I currently rely on the fact that the reading processes can never "skip" a checkpoint. My question is: Can I rely on this property? And if not, what could I do to make it true?
Example: When rows with identity values 1, 2, 3, 4, and 5 are inserted, the reader must not see the row with value 5 prior to seeing the one with value 4. Tests show that the query, which contains an ORDER BY CheckpointSequence clause (and a WHERE CheckpointSequence > -1 clause), reliably blocks whenever row 4 is to be read, but not yet committed, even if row 5 has already been committed.
I believe that at least in theory, there may be a race condition here that might cause this assumption to break. Unfortunately, documentation on Identity doesn't say a lot about how Identity works in the context of multiple concurrent transactions, it only says "Each new value is generated based on the current seed & increment." and "Each new value for a particular transaction is different from other concurrent transactions on the table." (MSDN)
My reasoning is, it must work somehow like this:
- A transaction is started (either explicitly or implicitly).
- An identity value (X) is generated.
- The corresponding row lock is taken on the clustered index based on the identity value (unless lock escalation kicks in, in which case the whole table is locked).
- The row is inserted.
- The transaction is committed (possibly quite a lot of time later), so the lock is removed again.
I think that between step 2 and 3, there is a very tiny window where
- a concurrent session could generate the next identity value (X+1) and execute all the remaining steps,
- thus allowing a reader coming exactly at that point of time to read the value X+1, missing the value of X.
Of course, the probability of this seems extremely low; but still - it could happen.
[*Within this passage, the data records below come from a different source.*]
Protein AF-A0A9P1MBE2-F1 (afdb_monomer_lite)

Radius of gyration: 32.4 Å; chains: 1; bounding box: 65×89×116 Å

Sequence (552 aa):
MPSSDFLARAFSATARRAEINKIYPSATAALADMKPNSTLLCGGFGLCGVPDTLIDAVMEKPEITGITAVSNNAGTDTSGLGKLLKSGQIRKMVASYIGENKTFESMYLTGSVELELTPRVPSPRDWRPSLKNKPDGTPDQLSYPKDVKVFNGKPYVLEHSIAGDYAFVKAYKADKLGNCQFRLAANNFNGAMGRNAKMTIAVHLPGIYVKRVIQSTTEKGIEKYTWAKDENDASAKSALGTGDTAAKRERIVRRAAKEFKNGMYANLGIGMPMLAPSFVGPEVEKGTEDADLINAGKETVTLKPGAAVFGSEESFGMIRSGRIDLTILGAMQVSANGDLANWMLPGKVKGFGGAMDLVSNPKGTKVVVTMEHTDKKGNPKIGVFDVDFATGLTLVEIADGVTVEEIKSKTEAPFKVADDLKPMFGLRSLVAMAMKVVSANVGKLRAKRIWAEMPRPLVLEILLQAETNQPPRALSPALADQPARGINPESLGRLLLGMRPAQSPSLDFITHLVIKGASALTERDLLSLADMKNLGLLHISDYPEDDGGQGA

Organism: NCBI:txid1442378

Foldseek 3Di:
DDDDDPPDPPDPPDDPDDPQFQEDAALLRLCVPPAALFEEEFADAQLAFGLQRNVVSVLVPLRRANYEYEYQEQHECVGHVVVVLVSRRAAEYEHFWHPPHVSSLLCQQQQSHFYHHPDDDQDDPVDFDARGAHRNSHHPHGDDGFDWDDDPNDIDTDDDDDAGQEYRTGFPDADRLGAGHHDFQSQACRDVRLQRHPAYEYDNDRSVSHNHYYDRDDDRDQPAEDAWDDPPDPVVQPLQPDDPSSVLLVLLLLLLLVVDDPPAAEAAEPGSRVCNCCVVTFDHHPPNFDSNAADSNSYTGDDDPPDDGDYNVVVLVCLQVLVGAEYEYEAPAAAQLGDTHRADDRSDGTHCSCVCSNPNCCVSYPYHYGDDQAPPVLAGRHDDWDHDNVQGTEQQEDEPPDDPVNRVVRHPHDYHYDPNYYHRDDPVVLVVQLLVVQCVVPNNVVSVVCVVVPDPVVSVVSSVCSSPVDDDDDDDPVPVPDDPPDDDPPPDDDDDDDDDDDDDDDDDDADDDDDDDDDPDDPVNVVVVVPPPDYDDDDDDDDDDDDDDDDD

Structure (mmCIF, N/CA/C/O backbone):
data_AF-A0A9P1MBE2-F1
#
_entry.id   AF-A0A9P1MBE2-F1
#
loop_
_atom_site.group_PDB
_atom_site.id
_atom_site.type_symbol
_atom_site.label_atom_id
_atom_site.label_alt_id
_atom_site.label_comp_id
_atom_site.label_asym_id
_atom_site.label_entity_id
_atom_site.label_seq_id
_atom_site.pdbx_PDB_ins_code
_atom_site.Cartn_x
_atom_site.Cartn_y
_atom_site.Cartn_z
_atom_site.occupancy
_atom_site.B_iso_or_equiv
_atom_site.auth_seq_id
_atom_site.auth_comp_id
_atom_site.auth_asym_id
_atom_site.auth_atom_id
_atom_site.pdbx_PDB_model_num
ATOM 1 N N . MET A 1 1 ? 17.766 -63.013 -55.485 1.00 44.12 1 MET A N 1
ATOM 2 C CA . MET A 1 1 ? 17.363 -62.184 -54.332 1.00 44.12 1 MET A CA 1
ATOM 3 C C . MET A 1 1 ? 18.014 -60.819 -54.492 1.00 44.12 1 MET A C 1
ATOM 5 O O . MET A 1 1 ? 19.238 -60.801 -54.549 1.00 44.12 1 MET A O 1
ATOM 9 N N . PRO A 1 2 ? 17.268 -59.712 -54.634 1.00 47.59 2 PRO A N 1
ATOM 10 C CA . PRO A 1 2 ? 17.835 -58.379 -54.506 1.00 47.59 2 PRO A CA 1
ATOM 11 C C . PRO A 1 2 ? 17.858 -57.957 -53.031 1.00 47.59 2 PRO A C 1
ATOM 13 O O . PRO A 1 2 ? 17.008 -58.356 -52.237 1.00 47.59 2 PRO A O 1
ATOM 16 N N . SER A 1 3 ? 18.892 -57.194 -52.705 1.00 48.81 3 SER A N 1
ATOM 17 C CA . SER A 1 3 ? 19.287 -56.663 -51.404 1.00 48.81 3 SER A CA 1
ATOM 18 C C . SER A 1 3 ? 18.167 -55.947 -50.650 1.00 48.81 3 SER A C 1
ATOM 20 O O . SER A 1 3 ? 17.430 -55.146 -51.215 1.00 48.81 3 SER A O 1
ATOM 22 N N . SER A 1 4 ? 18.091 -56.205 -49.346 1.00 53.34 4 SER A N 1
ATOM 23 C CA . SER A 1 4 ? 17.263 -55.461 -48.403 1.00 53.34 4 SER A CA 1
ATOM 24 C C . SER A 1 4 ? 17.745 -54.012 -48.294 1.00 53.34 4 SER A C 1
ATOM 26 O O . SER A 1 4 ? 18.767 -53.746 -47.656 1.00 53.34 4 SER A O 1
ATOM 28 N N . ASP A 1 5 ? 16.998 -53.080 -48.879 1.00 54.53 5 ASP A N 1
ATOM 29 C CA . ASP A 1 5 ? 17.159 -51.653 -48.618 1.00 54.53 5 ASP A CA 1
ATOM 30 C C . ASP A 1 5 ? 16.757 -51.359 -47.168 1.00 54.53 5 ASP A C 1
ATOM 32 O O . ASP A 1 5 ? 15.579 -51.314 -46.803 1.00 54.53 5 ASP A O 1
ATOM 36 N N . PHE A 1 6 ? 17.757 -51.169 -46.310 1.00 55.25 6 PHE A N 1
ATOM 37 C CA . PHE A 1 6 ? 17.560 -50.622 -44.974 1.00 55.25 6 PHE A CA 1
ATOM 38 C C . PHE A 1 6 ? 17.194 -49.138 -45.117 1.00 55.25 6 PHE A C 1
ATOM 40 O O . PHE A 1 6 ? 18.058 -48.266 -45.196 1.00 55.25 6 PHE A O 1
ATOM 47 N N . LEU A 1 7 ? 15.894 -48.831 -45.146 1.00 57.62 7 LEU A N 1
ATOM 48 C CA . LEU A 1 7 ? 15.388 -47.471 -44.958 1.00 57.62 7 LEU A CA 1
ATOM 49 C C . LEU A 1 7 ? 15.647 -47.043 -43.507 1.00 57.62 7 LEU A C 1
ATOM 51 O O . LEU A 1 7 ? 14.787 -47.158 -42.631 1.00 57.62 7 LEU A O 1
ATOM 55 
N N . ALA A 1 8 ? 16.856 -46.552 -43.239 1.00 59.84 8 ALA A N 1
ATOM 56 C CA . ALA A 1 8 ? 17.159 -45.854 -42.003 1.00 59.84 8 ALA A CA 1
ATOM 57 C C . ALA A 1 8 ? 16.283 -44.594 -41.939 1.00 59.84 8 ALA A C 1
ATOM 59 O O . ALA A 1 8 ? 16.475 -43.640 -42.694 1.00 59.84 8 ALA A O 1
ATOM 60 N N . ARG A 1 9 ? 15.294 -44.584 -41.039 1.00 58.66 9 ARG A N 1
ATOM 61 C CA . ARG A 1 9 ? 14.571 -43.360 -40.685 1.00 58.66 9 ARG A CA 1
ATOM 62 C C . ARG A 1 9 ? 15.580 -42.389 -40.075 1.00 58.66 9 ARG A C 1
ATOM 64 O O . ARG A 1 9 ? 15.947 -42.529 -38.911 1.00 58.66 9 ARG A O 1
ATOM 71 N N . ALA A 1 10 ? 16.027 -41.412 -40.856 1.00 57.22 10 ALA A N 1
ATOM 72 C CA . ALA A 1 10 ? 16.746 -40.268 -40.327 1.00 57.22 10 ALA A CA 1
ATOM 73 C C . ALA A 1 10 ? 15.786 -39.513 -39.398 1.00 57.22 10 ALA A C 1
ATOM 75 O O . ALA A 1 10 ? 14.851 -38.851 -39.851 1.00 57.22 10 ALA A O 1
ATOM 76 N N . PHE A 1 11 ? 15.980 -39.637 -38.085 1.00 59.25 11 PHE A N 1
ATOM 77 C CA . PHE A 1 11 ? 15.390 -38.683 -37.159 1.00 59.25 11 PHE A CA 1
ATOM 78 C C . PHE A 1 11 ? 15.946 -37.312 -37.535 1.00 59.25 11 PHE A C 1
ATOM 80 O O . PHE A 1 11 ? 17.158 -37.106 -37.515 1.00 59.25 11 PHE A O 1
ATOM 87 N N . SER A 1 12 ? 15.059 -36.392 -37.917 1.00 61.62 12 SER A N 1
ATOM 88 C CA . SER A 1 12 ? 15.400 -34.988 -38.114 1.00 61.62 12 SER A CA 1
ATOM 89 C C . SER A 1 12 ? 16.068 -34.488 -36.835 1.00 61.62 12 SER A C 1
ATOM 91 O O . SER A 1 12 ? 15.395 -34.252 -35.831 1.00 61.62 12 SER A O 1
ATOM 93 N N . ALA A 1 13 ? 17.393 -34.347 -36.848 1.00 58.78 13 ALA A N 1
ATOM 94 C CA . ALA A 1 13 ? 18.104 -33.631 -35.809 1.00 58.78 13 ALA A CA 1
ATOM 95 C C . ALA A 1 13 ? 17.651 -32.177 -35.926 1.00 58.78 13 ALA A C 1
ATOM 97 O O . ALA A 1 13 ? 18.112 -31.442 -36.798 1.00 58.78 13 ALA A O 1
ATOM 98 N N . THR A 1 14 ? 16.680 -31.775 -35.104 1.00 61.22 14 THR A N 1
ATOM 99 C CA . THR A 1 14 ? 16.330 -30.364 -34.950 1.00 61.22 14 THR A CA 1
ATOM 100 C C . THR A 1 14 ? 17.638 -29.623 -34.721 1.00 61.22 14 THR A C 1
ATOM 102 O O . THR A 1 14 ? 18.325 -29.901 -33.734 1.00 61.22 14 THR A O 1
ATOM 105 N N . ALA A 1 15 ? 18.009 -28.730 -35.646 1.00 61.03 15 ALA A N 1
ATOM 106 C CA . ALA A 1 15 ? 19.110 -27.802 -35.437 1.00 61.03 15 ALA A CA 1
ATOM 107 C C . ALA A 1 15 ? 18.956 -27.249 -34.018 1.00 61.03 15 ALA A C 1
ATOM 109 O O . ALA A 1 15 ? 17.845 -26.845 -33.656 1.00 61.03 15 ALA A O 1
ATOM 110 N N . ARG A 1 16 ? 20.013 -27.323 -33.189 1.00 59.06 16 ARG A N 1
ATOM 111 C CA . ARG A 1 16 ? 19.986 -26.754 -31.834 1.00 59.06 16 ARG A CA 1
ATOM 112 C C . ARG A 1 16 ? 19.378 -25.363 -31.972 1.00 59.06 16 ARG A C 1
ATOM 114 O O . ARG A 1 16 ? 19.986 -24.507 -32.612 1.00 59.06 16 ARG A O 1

Or could it?
(If you're interested in the context: This is the implementation of NEventStore's SQL Persistence Engine. NEventStore implements an append-only event store where every event gets a new, ascending checkpoint sequence number. Clients read events from the event store ordered by checkpoint in order to perform computations of all sorts. Once an event with checkpoint X has been processed, clients only consider "newer" events, i.e., events with checkpoint X+1 and above. Therefore, it is vital that events can never be skipped, as they'd never be considered again. I'm currently trying to determine if the Identity-based checkpoint implementation meets this requirement. These are the exact SQL statements used: Schema, Writer's query, Reader's Query.)
If I'm right and the situation described above could arise, I can see only two options of dealing with them, both of which are unsatisfactory:
- When seeing a checkpoint sequence value X+1 before having seen X, dismiss X+1 and try again later. However, because
Identitycan of course produce gaps (e.g., when the transaction is rolled back), X might never come. - So, same approach, but accept the gap after n milliseconds. However, what value of n should I assume?
Any better ideas?